I had the privilege to work with Prof. Mohr from 1998 to 2002 as a codirector and since 2005 as the Director of the Department of Anesthesiology and Intensive Care Medicine at the Heart Center in Leipzig. From the beginning, it was a collaboration which was based on trust and respect for each other. Scientifically it led to 27 publications which are also a strong sign of close collaboration between the two departments.

I just want to mention two fields where the good cooperation can be very well demonstrated and had a real impact on our daily practice: modern cardiac anesthetic management of our patients using the Leipzig fast track protocol, and improved cardiac imaging using perioperative transesophageal echocardiographic techniques (TEE).

The concept of fast track anesthetic management in cardiac surgical patients was initiated in summer 2005. It included strategic discussions on related topics and the idea of implementation of a fast track protocol to completely bypass the intensive care unit (ICU) and of opening of a postanesthetic care unit (PACU) to treat the cardiac surgical patients directly after the operation. Prof. Mohr immediately showed interest and was open minded about this new concept. With his help and support, I could convince our CEO to undertake the necessary investments and to build an initial three-bed PACU. This was established in a room where beforehand Prof. Mohr used to have the cardiac surgical department's morning conferences. In November 2005 we started the Leipzig fast track protocol with a PACU consisting of three beds all equipped like regular ICU beds and with opening hours from 10:00 am to 6:30 pm This unit was run by one anesthesiologist and one anesthetic nurse. The patients were extubated within 90 minutes after the end of the operation and transferred to a stepdown unit for further treatment after further stabilization. After 6 months we did a propensity score matched retrospective comparison of postoperative courses. We compared the conventional treatment of cardiac surgical patients in the ICU with those treated in the PACU. In this analysis, we were able to show that fast track treatment in the PACU was at least as safe as the conventional treatment[1] and in addition, it was very cost effective.[2] Based on this experience a second and larger PACU with eight beds was built, and nowadays we are treating more than 40% of our cardiac surgery patients postoperatively without ICU admission.
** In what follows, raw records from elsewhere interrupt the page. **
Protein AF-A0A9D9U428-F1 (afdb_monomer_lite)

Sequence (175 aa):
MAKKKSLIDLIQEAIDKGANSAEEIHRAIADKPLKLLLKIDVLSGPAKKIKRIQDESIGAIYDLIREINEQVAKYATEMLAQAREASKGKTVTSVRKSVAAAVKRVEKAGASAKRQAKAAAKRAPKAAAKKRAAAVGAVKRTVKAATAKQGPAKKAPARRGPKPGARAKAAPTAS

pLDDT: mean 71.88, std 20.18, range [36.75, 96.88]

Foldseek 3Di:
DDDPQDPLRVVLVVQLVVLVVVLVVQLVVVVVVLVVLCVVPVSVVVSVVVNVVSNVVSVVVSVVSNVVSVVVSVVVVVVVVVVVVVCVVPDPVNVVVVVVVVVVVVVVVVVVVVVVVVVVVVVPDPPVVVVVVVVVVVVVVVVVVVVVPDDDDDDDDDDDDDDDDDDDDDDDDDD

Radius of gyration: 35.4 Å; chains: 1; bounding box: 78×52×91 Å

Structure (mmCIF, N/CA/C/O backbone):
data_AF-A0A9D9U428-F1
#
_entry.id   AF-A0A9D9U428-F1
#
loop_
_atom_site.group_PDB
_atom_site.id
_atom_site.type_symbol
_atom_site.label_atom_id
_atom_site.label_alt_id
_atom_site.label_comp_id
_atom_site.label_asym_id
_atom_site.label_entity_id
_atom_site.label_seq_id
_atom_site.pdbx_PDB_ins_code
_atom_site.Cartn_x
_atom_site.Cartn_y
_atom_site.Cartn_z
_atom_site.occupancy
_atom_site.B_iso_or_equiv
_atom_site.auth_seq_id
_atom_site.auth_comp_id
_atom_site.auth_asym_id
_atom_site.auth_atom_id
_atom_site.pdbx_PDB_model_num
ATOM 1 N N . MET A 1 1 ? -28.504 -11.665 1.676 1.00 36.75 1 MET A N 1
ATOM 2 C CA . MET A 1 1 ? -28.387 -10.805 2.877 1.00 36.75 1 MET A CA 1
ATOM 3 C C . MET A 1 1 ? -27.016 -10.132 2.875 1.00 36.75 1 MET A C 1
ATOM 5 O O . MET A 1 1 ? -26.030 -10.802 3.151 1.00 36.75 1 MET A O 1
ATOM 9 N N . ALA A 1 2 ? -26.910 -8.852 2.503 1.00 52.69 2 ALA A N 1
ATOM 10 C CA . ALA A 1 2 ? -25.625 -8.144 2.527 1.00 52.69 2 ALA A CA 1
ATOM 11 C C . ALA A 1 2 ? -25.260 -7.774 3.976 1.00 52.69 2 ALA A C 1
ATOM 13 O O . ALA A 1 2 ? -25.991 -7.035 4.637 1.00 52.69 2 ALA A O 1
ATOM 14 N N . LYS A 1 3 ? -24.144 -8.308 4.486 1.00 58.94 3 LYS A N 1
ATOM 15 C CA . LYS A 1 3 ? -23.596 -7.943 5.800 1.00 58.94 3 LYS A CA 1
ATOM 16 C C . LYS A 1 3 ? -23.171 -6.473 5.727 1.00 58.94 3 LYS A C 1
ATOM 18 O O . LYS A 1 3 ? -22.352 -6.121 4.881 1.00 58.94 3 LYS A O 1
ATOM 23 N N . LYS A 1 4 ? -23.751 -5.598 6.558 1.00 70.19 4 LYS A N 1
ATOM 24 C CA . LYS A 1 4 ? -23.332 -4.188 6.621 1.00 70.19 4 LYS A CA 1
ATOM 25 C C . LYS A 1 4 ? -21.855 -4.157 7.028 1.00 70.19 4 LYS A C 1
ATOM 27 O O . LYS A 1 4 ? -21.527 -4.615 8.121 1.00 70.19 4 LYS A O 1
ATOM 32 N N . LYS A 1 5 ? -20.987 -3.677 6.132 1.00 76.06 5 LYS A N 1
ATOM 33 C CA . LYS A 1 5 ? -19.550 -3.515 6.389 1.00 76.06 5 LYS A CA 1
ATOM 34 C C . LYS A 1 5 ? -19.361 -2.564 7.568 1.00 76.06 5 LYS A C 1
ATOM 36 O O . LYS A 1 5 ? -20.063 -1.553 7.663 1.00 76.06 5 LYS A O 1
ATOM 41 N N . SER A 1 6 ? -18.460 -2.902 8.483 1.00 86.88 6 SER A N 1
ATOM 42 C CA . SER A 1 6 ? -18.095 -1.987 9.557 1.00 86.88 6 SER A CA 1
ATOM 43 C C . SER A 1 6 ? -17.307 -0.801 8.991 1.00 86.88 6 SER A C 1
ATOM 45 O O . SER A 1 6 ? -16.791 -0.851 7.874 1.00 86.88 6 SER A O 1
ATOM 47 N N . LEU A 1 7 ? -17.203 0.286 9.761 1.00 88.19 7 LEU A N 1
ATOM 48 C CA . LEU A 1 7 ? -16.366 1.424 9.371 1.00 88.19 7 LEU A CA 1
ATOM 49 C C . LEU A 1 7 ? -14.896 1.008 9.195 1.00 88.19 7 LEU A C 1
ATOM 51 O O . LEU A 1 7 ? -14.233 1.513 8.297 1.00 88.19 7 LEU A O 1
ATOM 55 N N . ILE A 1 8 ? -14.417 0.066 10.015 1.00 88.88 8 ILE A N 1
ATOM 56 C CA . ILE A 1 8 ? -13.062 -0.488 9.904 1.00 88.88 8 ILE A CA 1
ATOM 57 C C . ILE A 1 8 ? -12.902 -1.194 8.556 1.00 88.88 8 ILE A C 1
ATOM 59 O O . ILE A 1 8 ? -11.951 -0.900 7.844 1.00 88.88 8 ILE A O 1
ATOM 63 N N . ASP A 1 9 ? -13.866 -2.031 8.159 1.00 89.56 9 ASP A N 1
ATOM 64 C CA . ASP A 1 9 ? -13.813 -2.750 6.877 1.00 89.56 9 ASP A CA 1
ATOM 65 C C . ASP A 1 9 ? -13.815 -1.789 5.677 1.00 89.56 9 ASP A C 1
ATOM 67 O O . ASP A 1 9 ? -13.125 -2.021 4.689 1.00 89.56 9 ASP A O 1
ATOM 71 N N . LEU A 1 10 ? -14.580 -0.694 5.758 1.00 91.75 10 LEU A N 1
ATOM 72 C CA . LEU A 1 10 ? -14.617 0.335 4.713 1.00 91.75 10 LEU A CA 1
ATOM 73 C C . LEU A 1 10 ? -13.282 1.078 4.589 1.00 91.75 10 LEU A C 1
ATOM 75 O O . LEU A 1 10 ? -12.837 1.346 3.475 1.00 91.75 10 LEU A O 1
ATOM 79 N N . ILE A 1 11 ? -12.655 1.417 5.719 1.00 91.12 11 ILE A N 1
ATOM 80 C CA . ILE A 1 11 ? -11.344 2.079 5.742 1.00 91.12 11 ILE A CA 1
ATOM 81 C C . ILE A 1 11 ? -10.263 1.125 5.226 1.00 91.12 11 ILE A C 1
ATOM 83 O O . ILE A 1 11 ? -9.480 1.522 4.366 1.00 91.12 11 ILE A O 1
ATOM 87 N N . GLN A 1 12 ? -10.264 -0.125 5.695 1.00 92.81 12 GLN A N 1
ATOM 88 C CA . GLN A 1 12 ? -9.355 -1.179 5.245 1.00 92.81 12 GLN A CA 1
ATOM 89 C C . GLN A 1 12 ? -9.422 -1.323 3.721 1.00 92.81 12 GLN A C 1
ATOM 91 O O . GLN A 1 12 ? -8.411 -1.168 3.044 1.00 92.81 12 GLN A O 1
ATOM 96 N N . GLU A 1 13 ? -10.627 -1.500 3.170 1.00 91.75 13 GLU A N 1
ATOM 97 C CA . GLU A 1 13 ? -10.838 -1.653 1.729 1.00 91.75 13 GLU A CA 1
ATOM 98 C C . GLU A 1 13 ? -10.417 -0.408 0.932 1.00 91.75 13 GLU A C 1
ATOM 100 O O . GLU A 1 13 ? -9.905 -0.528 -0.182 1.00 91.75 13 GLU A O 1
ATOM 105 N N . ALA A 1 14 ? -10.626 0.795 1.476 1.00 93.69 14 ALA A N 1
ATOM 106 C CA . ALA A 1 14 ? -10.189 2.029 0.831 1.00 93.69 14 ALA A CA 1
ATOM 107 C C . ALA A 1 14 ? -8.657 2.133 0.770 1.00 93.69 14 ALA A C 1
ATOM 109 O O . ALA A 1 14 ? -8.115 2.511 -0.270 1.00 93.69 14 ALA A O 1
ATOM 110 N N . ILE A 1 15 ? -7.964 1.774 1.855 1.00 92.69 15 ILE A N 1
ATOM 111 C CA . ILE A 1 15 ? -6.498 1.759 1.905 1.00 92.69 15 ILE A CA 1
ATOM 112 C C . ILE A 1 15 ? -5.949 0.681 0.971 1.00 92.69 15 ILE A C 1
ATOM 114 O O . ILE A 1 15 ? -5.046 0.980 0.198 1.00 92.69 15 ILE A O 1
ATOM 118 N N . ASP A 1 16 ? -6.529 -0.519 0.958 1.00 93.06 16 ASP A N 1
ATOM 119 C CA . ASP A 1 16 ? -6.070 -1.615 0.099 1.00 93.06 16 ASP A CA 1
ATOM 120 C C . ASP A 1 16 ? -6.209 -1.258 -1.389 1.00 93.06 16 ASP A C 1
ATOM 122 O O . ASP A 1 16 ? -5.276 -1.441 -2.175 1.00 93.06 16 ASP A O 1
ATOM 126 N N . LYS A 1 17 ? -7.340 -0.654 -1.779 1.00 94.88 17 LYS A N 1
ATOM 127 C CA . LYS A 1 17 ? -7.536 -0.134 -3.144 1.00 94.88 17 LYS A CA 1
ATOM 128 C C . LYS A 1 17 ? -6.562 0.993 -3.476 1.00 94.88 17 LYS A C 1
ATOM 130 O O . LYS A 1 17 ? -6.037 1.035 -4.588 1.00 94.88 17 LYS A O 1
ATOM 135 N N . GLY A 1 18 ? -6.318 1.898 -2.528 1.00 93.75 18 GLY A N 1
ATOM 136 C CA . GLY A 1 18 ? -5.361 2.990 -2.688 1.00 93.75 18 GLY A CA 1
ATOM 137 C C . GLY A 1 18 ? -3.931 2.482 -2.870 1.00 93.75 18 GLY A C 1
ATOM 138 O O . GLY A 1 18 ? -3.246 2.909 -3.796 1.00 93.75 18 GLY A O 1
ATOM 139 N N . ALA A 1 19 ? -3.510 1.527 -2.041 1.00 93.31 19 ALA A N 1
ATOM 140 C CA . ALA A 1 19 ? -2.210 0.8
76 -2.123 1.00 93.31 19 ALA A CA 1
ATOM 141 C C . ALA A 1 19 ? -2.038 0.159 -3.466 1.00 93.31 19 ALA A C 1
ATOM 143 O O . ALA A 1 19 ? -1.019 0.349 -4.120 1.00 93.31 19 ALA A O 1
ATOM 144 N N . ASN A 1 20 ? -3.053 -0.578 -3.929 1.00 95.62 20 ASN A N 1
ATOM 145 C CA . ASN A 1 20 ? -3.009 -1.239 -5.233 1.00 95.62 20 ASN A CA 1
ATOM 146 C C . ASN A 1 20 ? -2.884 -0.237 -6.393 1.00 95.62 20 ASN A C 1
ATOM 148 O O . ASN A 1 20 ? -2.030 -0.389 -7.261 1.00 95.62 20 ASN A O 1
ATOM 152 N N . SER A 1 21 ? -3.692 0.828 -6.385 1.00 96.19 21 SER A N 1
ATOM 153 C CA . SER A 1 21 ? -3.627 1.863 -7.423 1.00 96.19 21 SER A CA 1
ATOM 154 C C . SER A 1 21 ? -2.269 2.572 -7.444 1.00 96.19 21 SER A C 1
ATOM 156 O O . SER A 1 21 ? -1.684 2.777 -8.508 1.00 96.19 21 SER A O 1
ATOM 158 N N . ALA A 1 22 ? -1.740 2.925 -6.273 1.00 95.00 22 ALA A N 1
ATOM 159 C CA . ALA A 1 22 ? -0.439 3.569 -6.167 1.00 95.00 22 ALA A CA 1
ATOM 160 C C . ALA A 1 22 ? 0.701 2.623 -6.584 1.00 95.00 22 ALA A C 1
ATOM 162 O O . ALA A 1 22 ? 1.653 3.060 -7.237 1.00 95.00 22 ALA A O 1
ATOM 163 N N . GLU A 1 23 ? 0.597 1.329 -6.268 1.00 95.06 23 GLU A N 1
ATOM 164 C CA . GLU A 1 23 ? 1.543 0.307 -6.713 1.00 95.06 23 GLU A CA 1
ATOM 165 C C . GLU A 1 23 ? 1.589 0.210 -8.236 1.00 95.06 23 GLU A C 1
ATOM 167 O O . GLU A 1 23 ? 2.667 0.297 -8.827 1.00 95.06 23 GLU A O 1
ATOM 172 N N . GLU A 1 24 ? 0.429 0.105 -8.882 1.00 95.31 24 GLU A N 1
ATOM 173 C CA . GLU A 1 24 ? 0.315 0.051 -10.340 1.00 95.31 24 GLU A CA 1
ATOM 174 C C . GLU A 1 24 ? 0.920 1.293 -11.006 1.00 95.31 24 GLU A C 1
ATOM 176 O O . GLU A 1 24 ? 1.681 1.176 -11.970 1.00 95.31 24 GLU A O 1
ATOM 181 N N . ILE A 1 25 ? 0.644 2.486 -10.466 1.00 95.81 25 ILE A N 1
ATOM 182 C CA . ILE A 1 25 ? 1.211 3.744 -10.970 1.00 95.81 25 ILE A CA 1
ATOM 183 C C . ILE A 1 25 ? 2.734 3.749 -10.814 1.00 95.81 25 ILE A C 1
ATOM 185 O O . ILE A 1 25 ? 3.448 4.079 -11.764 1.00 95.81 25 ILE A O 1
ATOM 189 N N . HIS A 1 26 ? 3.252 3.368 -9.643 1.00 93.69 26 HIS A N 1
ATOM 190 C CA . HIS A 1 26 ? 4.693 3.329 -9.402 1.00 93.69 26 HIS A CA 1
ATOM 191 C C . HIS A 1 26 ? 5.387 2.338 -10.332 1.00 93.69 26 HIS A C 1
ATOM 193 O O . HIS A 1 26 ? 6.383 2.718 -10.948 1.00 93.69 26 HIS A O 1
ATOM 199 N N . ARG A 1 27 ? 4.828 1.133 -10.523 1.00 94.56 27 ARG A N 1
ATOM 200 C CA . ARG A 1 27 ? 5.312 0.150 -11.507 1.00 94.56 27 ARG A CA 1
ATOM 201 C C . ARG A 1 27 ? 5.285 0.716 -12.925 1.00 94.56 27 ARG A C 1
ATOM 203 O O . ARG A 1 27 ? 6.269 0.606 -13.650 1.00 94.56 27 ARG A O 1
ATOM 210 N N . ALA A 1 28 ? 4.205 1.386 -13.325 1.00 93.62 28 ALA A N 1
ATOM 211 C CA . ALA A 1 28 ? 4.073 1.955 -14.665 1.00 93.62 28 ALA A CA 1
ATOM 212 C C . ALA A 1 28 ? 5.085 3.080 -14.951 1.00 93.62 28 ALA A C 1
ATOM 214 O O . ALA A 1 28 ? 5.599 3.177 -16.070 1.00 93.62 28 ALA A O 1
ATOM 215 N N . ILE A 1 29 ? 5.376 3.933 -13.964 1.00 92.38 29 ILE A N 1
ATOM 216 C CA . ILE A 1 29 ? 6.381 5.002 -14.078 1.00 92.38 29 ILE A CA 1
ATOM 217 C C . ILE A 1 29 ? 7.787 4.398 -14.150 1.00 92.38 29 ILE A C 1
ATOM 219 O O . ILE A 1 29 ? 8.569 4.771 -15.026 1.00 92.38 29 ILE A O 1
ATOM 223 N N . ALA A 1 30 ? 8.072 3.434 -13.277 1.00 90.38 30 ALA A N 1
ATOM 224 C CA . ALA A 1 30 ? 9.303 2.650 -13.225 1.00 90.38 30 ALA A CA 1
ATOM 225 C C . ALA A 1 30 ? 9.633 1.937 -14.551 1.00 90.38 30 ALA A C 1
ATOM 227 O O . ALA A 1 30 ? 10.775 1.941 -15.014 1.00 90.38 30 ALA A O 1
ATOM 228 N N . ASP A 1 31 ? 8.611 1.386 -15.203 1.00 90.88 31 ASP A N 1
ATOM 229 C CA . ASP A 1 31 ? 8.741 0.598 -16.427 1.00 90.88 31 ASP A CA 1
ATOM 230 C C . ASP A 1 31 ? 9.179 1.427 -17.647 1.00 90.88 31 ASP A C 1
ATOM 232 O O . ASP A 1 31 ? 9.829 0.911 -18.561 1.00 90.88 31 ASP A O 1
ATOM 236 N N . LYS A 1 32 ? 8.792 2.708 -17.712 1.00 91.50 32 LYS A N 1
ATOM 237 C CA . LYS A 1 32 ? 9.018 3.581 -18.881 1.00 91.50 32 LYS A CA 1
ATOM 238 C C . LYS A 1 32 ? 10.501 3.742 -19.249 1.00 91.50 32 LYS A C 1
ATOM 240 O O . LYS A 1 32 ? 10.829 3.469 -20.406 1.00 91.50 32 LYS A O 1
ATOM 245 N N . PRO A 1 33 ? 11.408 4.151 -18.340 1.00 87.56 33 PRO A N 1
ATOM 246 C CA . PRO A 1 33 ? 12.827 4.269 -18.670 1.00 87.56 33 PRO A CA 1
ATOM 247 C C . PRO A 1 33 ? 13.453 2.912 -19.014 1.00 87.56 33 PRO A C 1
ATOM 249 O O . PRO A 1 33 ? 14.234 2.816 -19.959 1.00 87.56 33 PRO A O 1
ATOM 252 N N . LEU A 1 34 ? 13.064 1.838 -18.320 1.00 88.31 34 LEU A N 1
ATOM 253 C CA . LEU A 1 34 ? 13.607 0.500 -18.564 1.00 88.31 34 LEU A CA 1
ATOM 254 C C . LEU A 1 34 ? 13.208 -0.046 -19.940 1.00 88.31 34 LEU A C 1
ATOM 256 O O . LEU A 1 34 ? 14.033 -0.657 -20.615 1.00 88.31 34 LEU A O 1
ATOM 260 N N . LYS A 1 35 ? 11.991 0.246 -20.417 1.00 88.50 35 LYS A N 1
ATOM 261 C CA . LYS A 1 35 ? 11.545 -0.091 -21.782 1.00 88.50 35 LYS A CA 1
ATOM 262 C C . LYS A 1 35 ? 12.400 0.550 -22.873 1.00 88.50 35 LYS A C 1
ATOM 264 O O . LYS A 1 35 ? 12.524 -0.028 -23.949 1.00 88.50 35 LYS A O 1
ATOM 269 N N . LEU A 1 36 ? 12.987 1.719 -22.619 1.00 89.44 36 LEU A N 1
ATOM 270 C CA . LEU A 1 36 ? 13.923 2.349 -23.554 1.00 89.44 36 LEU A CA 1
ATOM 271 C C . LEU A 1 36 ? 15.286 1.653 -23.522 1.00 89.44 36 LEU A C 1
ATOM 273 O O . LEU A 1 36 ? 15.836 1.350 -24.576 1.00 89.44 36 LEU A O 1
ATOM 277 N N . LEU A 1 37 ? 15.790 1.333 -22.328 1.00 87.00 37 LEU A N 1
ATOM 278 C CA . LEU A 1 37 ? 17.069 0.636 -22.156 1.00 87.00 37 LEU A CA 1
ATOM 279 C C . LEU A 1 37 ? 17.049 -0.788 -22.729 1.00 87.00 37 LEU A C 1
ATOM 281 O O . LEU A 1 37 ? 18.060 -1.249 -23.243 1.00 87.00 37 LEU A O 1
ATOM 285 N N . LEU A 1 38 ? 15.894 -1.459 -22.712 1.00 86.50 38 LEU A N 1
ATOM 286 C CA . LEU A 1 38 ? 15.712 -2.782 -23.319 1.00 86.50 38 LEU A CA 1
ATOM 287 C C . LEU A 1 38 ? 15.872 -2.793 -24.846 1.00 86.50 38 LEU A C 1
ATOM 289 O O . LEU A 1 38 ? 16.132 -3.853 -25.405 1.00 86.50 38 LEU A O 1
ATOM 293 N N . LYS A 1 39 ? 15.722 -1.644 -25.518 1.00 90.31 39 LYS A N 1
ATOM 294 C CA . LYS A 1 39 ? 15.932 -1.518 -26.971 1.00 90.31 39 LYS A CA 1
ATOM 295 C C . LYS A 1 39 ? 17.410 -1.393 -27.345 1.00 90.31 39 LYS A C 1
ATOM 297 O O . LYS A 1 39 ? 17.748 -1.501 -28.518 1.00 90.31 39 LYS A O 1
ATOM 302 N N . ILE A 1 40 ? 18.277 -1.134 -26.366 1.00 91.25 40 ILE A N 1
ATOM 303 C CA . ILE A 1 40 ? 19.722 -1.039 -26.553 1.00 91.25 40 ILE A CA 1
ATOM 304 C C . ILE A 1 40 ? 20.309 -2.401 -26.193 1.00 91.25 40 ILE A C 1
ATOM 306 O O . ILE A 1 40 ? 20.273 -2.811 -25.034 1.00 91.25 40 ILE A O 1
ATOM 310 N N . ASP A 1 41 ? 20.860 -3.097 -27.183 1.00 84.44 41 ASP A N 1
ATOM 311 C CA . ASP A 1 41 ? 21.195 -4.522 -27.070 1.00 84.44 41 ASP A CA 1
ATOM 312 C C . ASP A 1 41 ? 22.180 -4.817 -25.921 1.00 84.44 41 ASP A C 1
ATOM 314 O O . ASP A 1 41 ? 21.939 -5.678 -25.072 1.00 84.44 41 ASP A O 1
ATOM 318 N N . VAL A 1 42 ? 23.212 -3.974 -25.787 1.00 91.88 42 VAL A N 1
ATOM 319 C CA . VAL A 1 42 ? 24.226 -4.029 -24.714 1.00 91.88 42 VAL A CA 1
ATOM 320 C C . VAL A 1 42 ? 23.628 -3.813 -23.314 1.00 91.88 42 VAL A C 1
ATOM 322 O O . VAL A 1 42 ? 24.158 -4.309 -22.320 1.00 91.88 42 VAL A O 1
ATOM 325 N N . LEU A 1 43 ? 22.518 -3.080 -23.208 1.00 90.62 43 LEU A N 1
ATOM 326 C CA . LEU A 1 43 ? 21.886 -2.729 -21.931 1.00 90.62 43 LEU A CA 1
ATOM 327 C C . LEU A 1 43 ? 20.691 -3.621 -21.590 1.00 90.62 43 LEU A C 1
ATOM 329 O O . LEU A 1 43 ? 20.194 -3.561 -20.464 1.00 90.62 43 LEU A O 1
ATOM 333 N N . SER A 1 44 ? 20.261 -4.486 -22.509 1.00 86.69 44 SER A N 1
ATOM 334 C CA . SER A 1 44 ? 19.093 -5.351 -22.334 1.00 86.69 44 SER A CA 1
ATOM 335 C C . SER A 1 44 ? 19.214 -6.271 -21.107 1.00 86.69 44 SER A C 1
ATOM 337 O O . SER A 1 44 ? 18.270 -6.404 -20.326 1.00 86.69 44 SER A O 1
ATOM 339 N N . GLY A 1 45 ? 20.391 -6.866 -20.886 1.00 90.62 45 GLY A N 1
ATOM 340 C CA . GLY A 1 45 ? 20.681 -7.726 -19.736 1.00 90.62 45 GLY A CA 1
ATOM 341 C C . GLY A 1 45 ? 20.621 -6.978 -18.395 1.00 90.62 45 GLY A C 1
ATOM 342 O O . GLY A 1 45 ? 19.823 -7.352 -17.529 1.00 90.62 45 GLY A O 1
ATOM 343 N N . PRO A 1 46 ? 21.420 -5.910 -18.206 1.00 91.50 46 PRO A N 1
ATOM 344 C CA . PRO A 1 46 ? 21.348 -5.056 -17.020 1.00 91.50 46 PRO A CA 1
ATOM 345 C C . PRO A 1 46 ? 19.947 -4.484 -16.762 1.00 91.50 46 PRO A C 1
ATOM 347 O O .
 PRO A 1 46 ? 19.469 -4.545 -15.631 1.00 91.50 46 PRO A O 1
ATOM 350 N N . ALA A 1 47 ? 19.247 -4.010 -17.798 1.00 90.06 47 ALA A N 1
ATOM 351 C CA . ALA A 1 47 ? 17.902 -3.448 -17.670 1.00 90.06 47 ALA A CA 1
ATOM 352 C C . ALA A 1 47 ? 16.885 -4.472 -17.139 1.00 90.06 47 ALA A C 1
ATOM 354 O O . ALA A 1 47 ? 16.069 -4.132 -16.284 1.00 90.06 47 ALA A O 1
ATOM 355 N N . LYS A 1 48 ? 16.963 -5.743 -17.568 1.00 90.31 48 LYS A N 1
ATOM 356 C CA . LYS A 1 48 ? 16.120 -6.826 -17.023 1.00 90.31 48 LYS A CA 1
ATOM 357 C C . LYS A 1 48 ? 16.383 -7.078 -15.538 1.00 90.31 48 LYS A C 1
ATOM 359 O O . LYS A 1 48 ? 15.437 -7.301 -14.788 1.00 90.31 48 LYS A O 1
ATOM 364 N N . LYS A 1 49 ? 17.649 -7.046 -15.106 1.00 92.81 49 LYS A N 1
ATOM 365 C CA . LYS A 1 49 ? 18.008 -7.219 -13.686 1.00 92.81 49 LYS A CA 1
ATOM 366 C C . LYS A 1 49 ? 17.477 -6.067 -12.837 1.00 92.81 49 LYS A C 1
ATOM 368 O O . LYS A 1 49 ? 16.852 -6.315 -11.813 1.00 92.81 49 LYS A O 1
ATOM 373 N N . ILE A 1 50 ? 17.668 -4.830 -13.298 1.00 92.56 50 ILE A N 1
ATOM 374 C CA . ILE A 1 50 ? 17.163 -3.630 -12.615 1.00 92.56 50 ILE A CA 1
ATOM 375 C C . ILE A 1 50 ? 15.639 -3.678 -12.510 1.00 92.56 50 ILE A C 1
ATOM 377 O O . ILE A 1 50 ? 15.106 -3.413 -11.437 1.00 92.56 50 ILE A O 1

Another field of excellent cooperation was perioperative imaging using TEE. We established TEE analysis for all patients receiving cardiac operations and further along focused on the use of TEE during mitral valve surgery. Precise preoperative TEE imaging allowing the surgeon to plan the mitral repair strategy, together with postoperative valve assessment were established. We gave recommendations on annular diameters etc. Also TEE served for immediate quality control. For example, we could demonstrate that it is possible to visualize circumflex coronary artery flow routinely during mitral valve procedures and also to detect potential ligations or distortions of the circumflex artery with TEE immediately in the operating room.[3] [4] I remember one situation during a live case in a patient scheduled for minimally invasive mitral valve repair where the repair was excellent as usual, and there was completely uneventful weaning from bypass. But at the very end, there was a suspicion of circumflex artery distortion by TEE. Prof. Mohr did not hesitate, and we sent the patient to the catheterization laboratory for verification. It was confirmed, and the patient underwent PCI. Due to the immediate treatment, the further course was uneventful. Prof. Mohr was so sovereign to show that complication and talk about it after the live case in front of the audience.

These were just to two examples out of many in the past 12 years where the excellent relationship of cardiac surgeons and cardiac anesthesiologists for the sake of the patients could be demonstrated. Together with my whole team I just want to thank Prof. Mohr and tell him that we will miss his expertise as cardiac surgeon and colleague.